# Grilled Lamb Chops and Le Cordon Bleu



## 5lakes (Aug 3, 2010)

Greetings to all!

I've been really busy with lots of things, so I've been absent from the site for a while. I only have one picture of tonight's meal, I hope that will suffice for a re-introduction...  
	

	
	
		
		



		
			






A few weeks ago, my boy calls me. He's got great news and wants to let me know. So, I had to ask what the great news was. He's going to college. That is great. What college and what field of study? Le Cordon Bleu, a culinary arts college and his preference will be American Fine Dining. He's a great cook, but not really into smoking meat. However, he does enjoy my efforts. 
	

	
	
		
		



		
		
	


	





Well, he's never had lamb and smoking lamb chops would not really work. So, I grilled them using maple chunks instead of charcoal. They took on a bit of smoke flavor, but not overpowering. I had marinated them for a couple of hours prior to putting on the grill.
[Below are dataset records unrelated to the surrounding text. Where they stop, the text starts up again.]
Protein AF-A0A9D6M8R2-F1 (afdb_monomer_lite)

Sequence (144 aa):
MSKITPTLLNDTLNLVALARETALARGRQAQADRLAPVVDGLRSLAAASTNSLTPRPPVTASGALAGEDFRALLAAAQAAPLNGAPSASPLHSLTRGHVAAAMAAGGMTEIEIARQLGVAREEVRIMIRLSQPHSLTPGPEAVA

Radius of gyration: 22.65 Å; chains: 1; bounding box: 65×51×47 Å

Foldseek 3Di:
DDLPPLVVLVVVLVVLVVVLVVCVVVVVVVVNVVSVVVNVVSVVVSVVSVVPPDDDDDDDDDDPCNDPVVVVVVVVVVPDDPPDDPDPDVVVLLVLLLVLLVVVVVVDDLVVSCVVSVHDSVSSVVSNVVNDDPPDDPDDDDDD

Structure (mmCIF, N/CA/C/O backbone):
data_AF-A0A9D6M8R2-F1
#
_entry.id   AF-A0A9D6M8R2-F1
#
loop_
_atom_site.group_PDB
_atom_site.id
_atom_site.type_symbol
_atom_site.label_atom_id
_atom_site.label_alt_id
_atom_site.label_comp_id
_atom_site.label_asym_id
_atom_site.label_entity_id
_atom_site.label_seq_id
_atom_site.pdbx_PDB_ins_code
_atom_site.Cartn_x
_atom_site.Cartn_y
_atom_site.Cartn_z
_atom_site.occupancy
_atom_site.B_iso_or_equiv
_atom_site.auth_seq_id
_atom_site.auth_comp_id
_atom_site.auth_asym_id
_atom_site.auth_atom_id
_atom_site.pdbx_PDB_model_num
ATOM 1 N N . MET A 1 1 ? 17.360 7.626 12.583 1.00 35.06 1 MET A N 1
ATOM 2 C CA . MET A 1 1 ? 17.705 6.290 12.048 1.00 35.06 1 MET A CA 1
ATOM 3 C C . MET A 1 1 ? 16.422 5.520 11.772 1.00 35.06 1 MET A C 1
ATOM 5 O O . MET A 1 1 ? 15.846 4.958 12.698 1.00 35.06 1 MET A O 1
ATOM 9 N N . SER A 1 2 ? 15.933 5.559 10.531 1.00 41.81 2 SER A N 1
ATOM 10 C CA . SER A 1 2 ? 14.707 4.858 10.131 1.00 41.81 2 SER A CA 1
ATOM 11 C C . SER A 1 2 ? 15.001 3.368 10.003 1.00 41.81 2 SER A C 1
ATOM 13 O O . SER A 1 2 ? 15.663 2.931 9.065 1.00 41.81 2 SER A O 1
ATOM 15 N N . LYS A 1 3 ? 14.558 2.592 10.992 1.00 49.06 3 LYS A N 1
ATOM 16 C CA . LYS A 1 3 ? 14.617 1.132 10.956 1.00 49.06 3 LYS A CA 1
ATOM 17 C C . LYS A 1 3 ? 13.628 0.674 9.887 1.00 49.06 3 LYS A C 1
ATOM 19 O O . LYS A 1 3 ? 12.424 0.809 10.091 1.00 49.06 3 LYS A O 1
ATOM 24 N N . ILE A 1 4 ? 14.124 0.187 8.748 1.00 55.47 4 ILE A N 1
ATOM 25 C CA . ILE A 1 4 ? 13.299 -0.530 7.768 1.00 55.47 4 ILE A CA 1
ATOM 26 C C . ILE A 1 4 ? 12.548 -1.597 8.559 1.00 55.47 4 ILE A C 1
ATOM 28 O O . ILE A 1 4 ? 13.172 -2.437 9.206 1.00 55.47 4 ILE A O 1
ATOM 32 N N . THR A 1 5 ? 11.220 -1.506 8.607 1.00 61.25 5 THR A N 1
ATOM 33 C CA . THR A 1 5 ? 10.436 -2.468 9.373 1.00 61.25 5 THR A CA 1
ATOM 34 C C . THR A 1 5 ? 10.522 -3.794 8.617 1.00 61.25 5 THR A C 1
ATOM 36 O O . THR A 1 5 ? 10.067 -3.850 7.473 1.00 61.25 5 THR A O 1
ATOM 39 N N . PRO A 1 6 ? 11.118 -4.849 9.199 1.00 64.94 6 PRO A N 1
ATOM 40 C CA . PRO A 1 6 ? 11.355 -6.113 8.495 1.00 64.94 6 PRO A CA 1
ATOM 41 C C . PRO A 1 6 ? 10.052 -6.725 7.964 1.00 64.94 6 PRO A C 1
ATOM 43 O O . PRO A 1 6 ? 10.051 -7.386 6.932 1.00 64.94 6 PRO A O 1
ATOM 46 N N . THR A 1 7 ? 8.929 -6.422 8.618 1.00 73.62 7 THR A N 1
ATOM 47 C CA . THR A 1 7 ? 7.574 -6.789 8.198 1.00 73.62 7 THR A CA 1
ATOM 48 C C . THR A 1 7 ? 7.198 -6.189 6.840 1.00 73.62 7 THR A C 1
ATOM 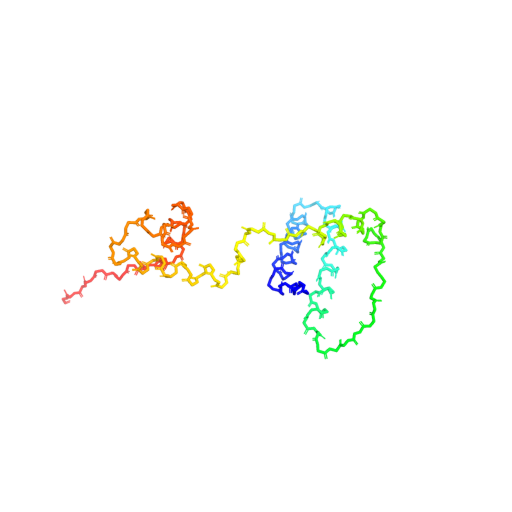50 O O . THR A 1 7 ? 6.803 -6.922 5.946 1.00 73.62 7 THR A O 1
ATOM 53 N N . LEU A 1 8 ? 7.418 -4.885 6.632 1.00 78.56 8 LEU A N 1
ATOM 54 C CA . LEU A 1 8 ? 7.083 -4.206 5.373 1.00 78.56 8 LEU A CA 1
ATOM 55 C C . LEU A 1 8 ? 7.954 -4.704 4.207 1.00 78.56 8 LEU A C 1
ATOM 57 O O . LEU A 1 8 ? 7.491 -4.840 3.075 1.00 78.56 8 LEU A O 1
ATOM 61 N N . LEU A 1 9 ? 9.224 -5.002 4.485 1.00 78.31 9 LEU A N 1
ATOM 62 C CA . LEU A 1 9 ? 10.145 -5.560 3.496 1.00 78.31 9 LEU A CA 1
ATOM 63 C C . LEU A 1 9 ? 9.738 -6.985 3.081 1.00 78.31 9 LEU A C 1
ATOM 65 O O . LEU A 1 9 ? 9.811 -7.336 1.906 1.00 78.31 9 LEU A O 1
ATOM 69 N N . ASN A 1 10 ? 9.262 -7.789 4.031 1.00 79.75 10 ASN A N 1
ATOM 70 C CA . ASN A 1 10 ? 8.757 -9.129 3.751 1.00 79.75 10 ASN A CA 1
ATOM 71 C C . ASN A 1 10 ? 7.429 -9.089 2.976 1.00 79.75 10 ASN A C 1
ATOM 73 O O . ASN A 1 10 ? 7.252 -9.831 2.013 1.00 79.75 10 ASN A O 1
ATOM 77 N N . ASP A 1 11 ? 6.522 -8.181 3.339 1.00 81.00 11 ASP A N 1
ATOM 78 C CA . ASP A 1 11 ? 5.231 -8.018 2.663 1.00 81.00 11 ASP A CA 1
ATOM 79 C C . ASP A 1 11 ? 5.408 -7.541 1.216 1.00 81.00 11 ASP A C 1
ATOM 81 O O . ASP A 1 11 ? 4.789 -8.079 0.297 1.00 81.00 11 ASP A O 1
ATOM 85 N N . THR A 1 12 ? 6.314 -6.588 0.982 1.00 83.75 12 THR A N 1
ATOM 86 C CA . THR A 1 12 ? 6.651 -6.132 -0.377 1.00 83.75 12 THR A CA 1
ATOM 87 C C . THR A 1 12 ? 7.317 -7.234 -1.199 1.00 83.75 12 THR A C 1
ATOM 89 O O . THR A 1 12 ? 6.968 -7.408 -2.366 1.00 83.75 12 THR A O 1
ATOM 92 N N . LEU A 1 13 ? 8.198 -8.040 -0.601 1.00 83.12 13 LEU A N 1
ATOM 93 C CA . LEU A 1 13 ? 8.772 -9.213 -1.263 1.00 83.12 13 LEU A CA 1
ATOM 94 C C . LEU A 1 13 ? 7.692 -10.222 -1.673 1.00 83.12 13 LEU A C 1
ATOM 96 O O . LEU A 1 13 ? 7.695 -10.687 -2.813 1.00 83.12 13 LEU A O 1
ATOM 100 N N . ASN A 1 14 ? 6.748 -10.520 -0.780 1.00 86.00 14 ASN A N 1
ATOM 101 C CA . ASN A 1 14 ? 5.658 -11.456 -1.053 1.00 86.00 14 ASN A CA 1
ATOM 102 C C . ASN A 1 14 ? 4.727 -10.943 -2.159 1.00 86.00 14 ASN A C 1
ATOM 104 O O . ASN A 1 14 ? 4.371 -11.702 -3.061 1.00 86.00 14 ASN A O 1
ATOM 108 N N . LEU A 1 15 ? 4.383 -9.653 -2.146 1.00 85.56 15 LEU A N 1
ATOM 109 C CA . LEU A 1 15 ? 3.547 -9.039 -3.180 1.00 85.56 15 LEU A CA 1
ATOM 110 C C . LEU A 1 15 ? 4.226 -9.041 -4.555 1.00 85.56 15 LEU A C 1
ATOM 112 O O . LEU A 1 15 ? 3.578 -9.348 -5.555 1.00 85.56 15 LEU A O 1
ATOM 116 N N . VAL A 1 16 ? 5.525 -8.737 -4.624 1.00 84.94 16 VAL A N 1
ATOM 117 C CA . VAL A 1 16 ? 6.266 -8.716 -5.897 1.00 84.94 16 VAL A CA 1
ATOM 118 C C . VAL A 1 16 ? 6.503 -10.138 -6.422 1.00 84.94 16 VAL A C 1
ATOM 120 O O . VAL A 1 16 ? 6.364 -10.378 -7.623 1.00 84.94 16 VAL A O 1
ATOM 123 N N . ALA A 1 17 ? 6.782 -11.104 -5.541 1.00 82.69 17 ALA A N 1
ATOM 124 C CA . ALA A 1 17 ? 6.878 -12.515 -5.912 1.00 82.69 17 ALA A CA 1
ATOM 125 C C . ALA A 1 17 ? 5.539 -13.053 -6.447 1.00 82.69 17 ALA A C 1
ATOM 127 O O . ALA A 1 17 ? 5.510 -13.705 -7.492 1.00 82.69 17 ALA A O 1
ATOM 128 N N . LEU A 1 18 ? 4.425 -12.704 -5.797 1.00 88.25 18 LEU A N 1
ATOM 129 C CA . LEU A 1 18 ? 3.079 -13.044 -6.257 1.00 88.25 18 LEU A CA 1
ATOM 130 C C . LEU A 1 18 ? 2.739 -12.366 -7.594 1.00 88.25 18 LEU A C 1
ATOM 132 O O . LEU A 1 18 ? 2.165 -12.989 -8.488 1.00 88.25 18 LEU A O 1
ATOM 136 N N . ALA A 1 19 ? 3.115 -11.099 -7.774 1.00 82.00 19 ALA A N 1
ATOM 137 C CA . ALA A 1 19 ? 2.928 -10.387 -9.037 1.00 82.00 19 ALA A CA 1
ATOM 138 C C . ALA A 1 19 ? 3.694 -11.057 -10.192 1.00 82.00 19 ALA A C 1
ATOM 140 O O . ALA A 1 19 ? 3.171 -11.177 -11.300 1.00 82.00 19 ALA A O 1
ATOM 141 N N . ARG A 1 20 ? 4.906 -11.558 -9.930 1.00 83.44 20 ARG A N 1
ATOM 142 C CA . ARG A 1 20 ? 5.677 -12.342 -10.904 1.00 83.44 20 ARG A CA 1
ATOM 143 C C . ARG A 1 20 ? 4.998 -13.675 -11.222 1.00 83.44 20 ARG A C 1
ATOM 145 O O . ARG A 1 20 ? 4.855 -14.004 -12.396 1.00 83.44 20 ARG A O 1
ATOM 152 N N . GLU A 1 21 ? 4.541 -14.402 -10.208 1.00 84.19 21 GLU A N 1
ATOM 153 C CA . GLU A 1 21 ? 3.863 -15.691 -10.389 1.00 84.19 21 GLU A CA 1
ATOM 154 C C . GLU A 1 21 ? 2.563 -15.539 -11.191 1.00 84.19 21 GLU A C 1
ATOM 156 O O . GLU A 1 21 ? 2.308 -16.265 -12.148 1.00 84.19 21 GLU A O 1
ATOM 161 N N . THR A 1 22 ? 1.770 -14.512 -10.881 1.00 85.00 22 THR A N 1
ATOM 162 C CA . THR A 1 22 ? 0.544 -14.201 -11.632 1.00 85.00 22 THR A CA 1
ATOM 163 C C . THR A 1 22 ? 0.829 -13.736 -13.061 1.00 85.00 22 THR A C 1
ATOM 165 O O . THR A 1 22 ? 0.033 -14.015 -13.960 1.00 85.00 22 THR A O 1
ATOM 168 N N . ALA A 1 23 ? 1.956 -13.062 -13.309 1.00 80.00 23 ALA A N 1
ATOM 169 C CA . ALA A 1 23 ? 2.395 -12.725 -14.661 1.00 80.00 23 ALA A CA 1
ATOM 170 C C . ALA A 1 23 ? 2.801 -13.979 -15.457 1.00 80.00 23 ALA A C 1
ATOM 172 O O . ALA A 1 23 ? 2.405 -14.099 -16.618 1.00 80.00 23 ALA A O 1
ATOM 173 N N . LEU A 1 24 ? 3.505 -14.933 -14.837 1.00 84.19 24 LEU A N 1
ATOM 174 C CA . LEU A 1 24 ? 3.849 -16.223 -15.452 1.00 84.19 24 LEU A CA 1
ATOM 175 C C . LEU A 1 24 ? 2.601 -17.061 -15.752 1.00 84.19 24 LEU A C 1
ATOM 177 O O . LEU A 1 24 ? 2.429 -17.508 -16.885 1.00 84.19 24 LEU A O 1
ATOM 181 N N . ALA A 1 25 ? 1.684 -17.183 -14.789 1.00 84.81 25 ALA A N 1
ATOM 182 C CA . ALA A 1 25 ? 0.424 -17.913 -14.946 1.00 84.81 25 ALA A CA 1
ATOM 183 C C . ALA A 1 25 ? -0.482 -17.326 -16.045 1.00 84.81 25 ALA A C 1
ATOM 185 O O . ALA A 1 25 ? -1.265 -18.041 -16.665 1.00 84.81 25 ALA A O 1
ATOM 186 N N . ARG A 1 26 ? -0.364 -16.020 -16.319 1.00 84.69 26 ARG A N 1
ATOM 187 C CA . ARG A 1 26 ? -1.086 -15.322 -17.398 1.00 84.69 26 ARG A CA 1
ATOM 188 C C . ARG A 1 26 ? -0.329 -15.294 -18.732 1.00 84.69 26 ARG A C 1
ATOM 190 O O . ARG A 1 26 ? -0.751 -14.582 -19.641 1.00 84.69 26 ARG A O 1
ATOM 197 N N . GLY A 1 27 ? 0.797 -16.001 -18.849 1.00 82.81 27 GLY A N 1
ATOM 198 C CA . GLY A 1 27 ? 1.613 -16.040 -20.068 1.00 82.81 27 GLY A CA 1
ATOM 199 C C . GLY A 1 27 ? 2.361 -14.736 -20.378 1.00 82.81 27 GLY A C 1
ATOM 200 O O . GLY A 1 27 ? 2.879 -14.562 -21.479 1.00 82.81 27 GLY A O 1
ATOM 201 N N . ARG A 1 28 ? 2.449 -13.798 -19.427 1.00 81.69 28 ARG A N 1
ATOM 202 C CA . ARG A 1 28 ? 3.128 -12.501 -19.588 1.00 81.69 28 ARG A CA 1
ATOM 203 C C . ARG A 1 28 ? 4.607 -12.597 -19.200 1.00 81.69 28 ARG A C 1
ATOM 205 O O . ARG A 1 28 ? 5.057 -11.922 -18.273 1.00 81.69 28 ARG A O 1
ATOM 212 N N . GLN A 1 29 ? 5.371 -13.410 -19.935 1.00 80.88 29 GLN A N 1
ATOM 213 C CA . GLN A 1 29 ? 6.794 -13.674 -19.654 1.00 80.88 29 GLN A CA 1
ATOM 214 C C . GLN A 1 29 ? 7.642 -12.396 -19.585 1.00 80.88 29 GLN A C 1
ATOM 216 O O . GLN A 1 29 ? 8.341 -12.180 -18.603 1.00 80.88 29 GLN A O 1
ATOM 221 N N . ALA A 1 30 ? 7.461 -11.463 -20.526 1.00 79.31 30 ALA A N 1
ATOM 222 C CA . ALA A 1 30 ? 8.192 -10.193 -20.528 1.00 79.31 30 ALA A CA 1
ATOM 223 C C . ALA A 1 30 ? 7.959 -9.328 -19.269 1.00 79.31 30 ALA A C 1
ATOM 225 O O . ALA A 1 30 ? 8.798 -8.498 -18.926 1.00 79.31 30 ALA A O 1
ATOM 226 N N . GLN A 1 31 ? 6.820 -9.485 -18.582 1.00 74.12 31 GLN A N 1
ATOM 227 C CA . GLN A 1 31 ? 6.556 -8.802 -17.310 1.00 74.12 31 GLN A CA 1
ATOM 228 C C . GLN A 1 31 ? 7.192 -9.559 -16.140 1.00 74.12 31 GLN A C 1
ATOM 230 O O . GLN A 1 31 ? 7.754 -8.929 -15.249 1.00 74.12 31 GLN A O 1
ATOM 235 N N . ALA A 1 32 ? 7.172 -10.892 -16.167 1.00 75.31 32 ALA A N 1
ATOM 236 C CA . ALA A 1 32 ? 7.830 -11.721 -15.162 1.00 75.31 32 ALA A CA 1
ATOM 237 C C . ALA A 1 32 ? 9.361 -11.553 -15.162 1.00 75.31 32 ALA A C 1
ATOM 239 O O . ALA A 1 32 ? 9.956 -11.456 -14.087 1.00 75.31 32 ALA A O 1
ATOM 240 N N . ASP A 1 33 ? 9.984 -11.442 -16.339 1.00 83.25 33 ASP A N 1
ATOM 241 C CA . ASP A 1 33 ? 11.428 -11.201 -16.482 1.00 83.25 33 ASP A CA 1
ATOM 242 C C . ASP A 1 33 ? 11.850 -9.834 -15.938 1.00 83.25 33 ASP A C 1
ATOM 244 O O . ASP A 1 33 ? 12.886 -9.706 -15.291 1.00 83.25 33 ASP A O 1
ATOM 248 N N . ARG A 1 34 ? 11.015 -8.803 -16.113 1.00 82.56 34 ARG A N 1
ATOM 249 C CA . ARG A 1 34 ? 11.270 -7.468 -15.540 1.00 82.56 34 ARG A CA 1
ATOM 250 C C . ARG A 1 34 ? 11.184 -7.455 -14.016 1.00 82.56 34 ARG A C 1
ATOM 252 O O . ARG A 1 34 ? 11.845 -6.643 -13.375 1.00 82.56 34 ARG A O 1
ATOM 259 N N . LEU A 1 35 ? 10.365 -8.335 -13.441 1.00 80.75 35 LEU A N 1
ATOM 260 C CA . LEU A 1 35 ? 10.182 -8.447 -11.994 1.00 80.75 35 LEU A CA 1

They turned out fantastic. He and his girlfriend commented that they could taste the slight smoke flavor and the marinade and the lamb. The marinade didn't have time to thoroughly soak the meat, but penetrated deeper than the smoke. The center of the chops was pure lamb taste. Just before the lamb chops were done, I put some asparagus spears on the grill. They were lightly swabbed with EVOO. I also had some store bought baked beans, since I had almost no time, what with making some of Jeff's bbq sauce. I did leave a bit of the sauce in the pan (cast iron, of course) and heated the beans in that.

12 lamb chops, grilled asparagus, baked beans, watermelon. Incredible meal to celebrate the (soon to be) new chef in the family.

The picture is only of the chops, pre-grill. Once done, it was a mad rush and fisticuffs to get to the food.
	

	
	
		
		



		
		
	


	





 Never had the chance to grab the camera, or all of it would have disappeared.







I had stumbled on to the idea of using just chunks of wood, rather than charcoal, here this afternoon. I really don't think I will ever grill with charcoal again.

OK. so I don't have a finish shot, I can at least prove I had the intent....  
	

	
	
		
		



		
		
	


	





Thanx for checking out our supper/celebration!


----------



## meateater (Aug 3, 2010)

Congrats to the youngster!


----------



## scarbelly (Aug 3, 2010)

Oh man the hell with the pics - Congrats on the school choice - I am so jealous, I wanted to go there for over 50 years and never made it - Be prepared for a lot of butter, cream and cheese in your future


----------



## mballi3011 (Aug 4, 2010)

Well pat your son on the back for me too. I'm jealous for I would like to go to Culinary School too. But I'm to set in my ways I guess for I likie to grill lamb chops to but I grill them over seasoned lava rocks on the grill. Now the grill is really well seasoned with many different types of meat grilled on it too.


----------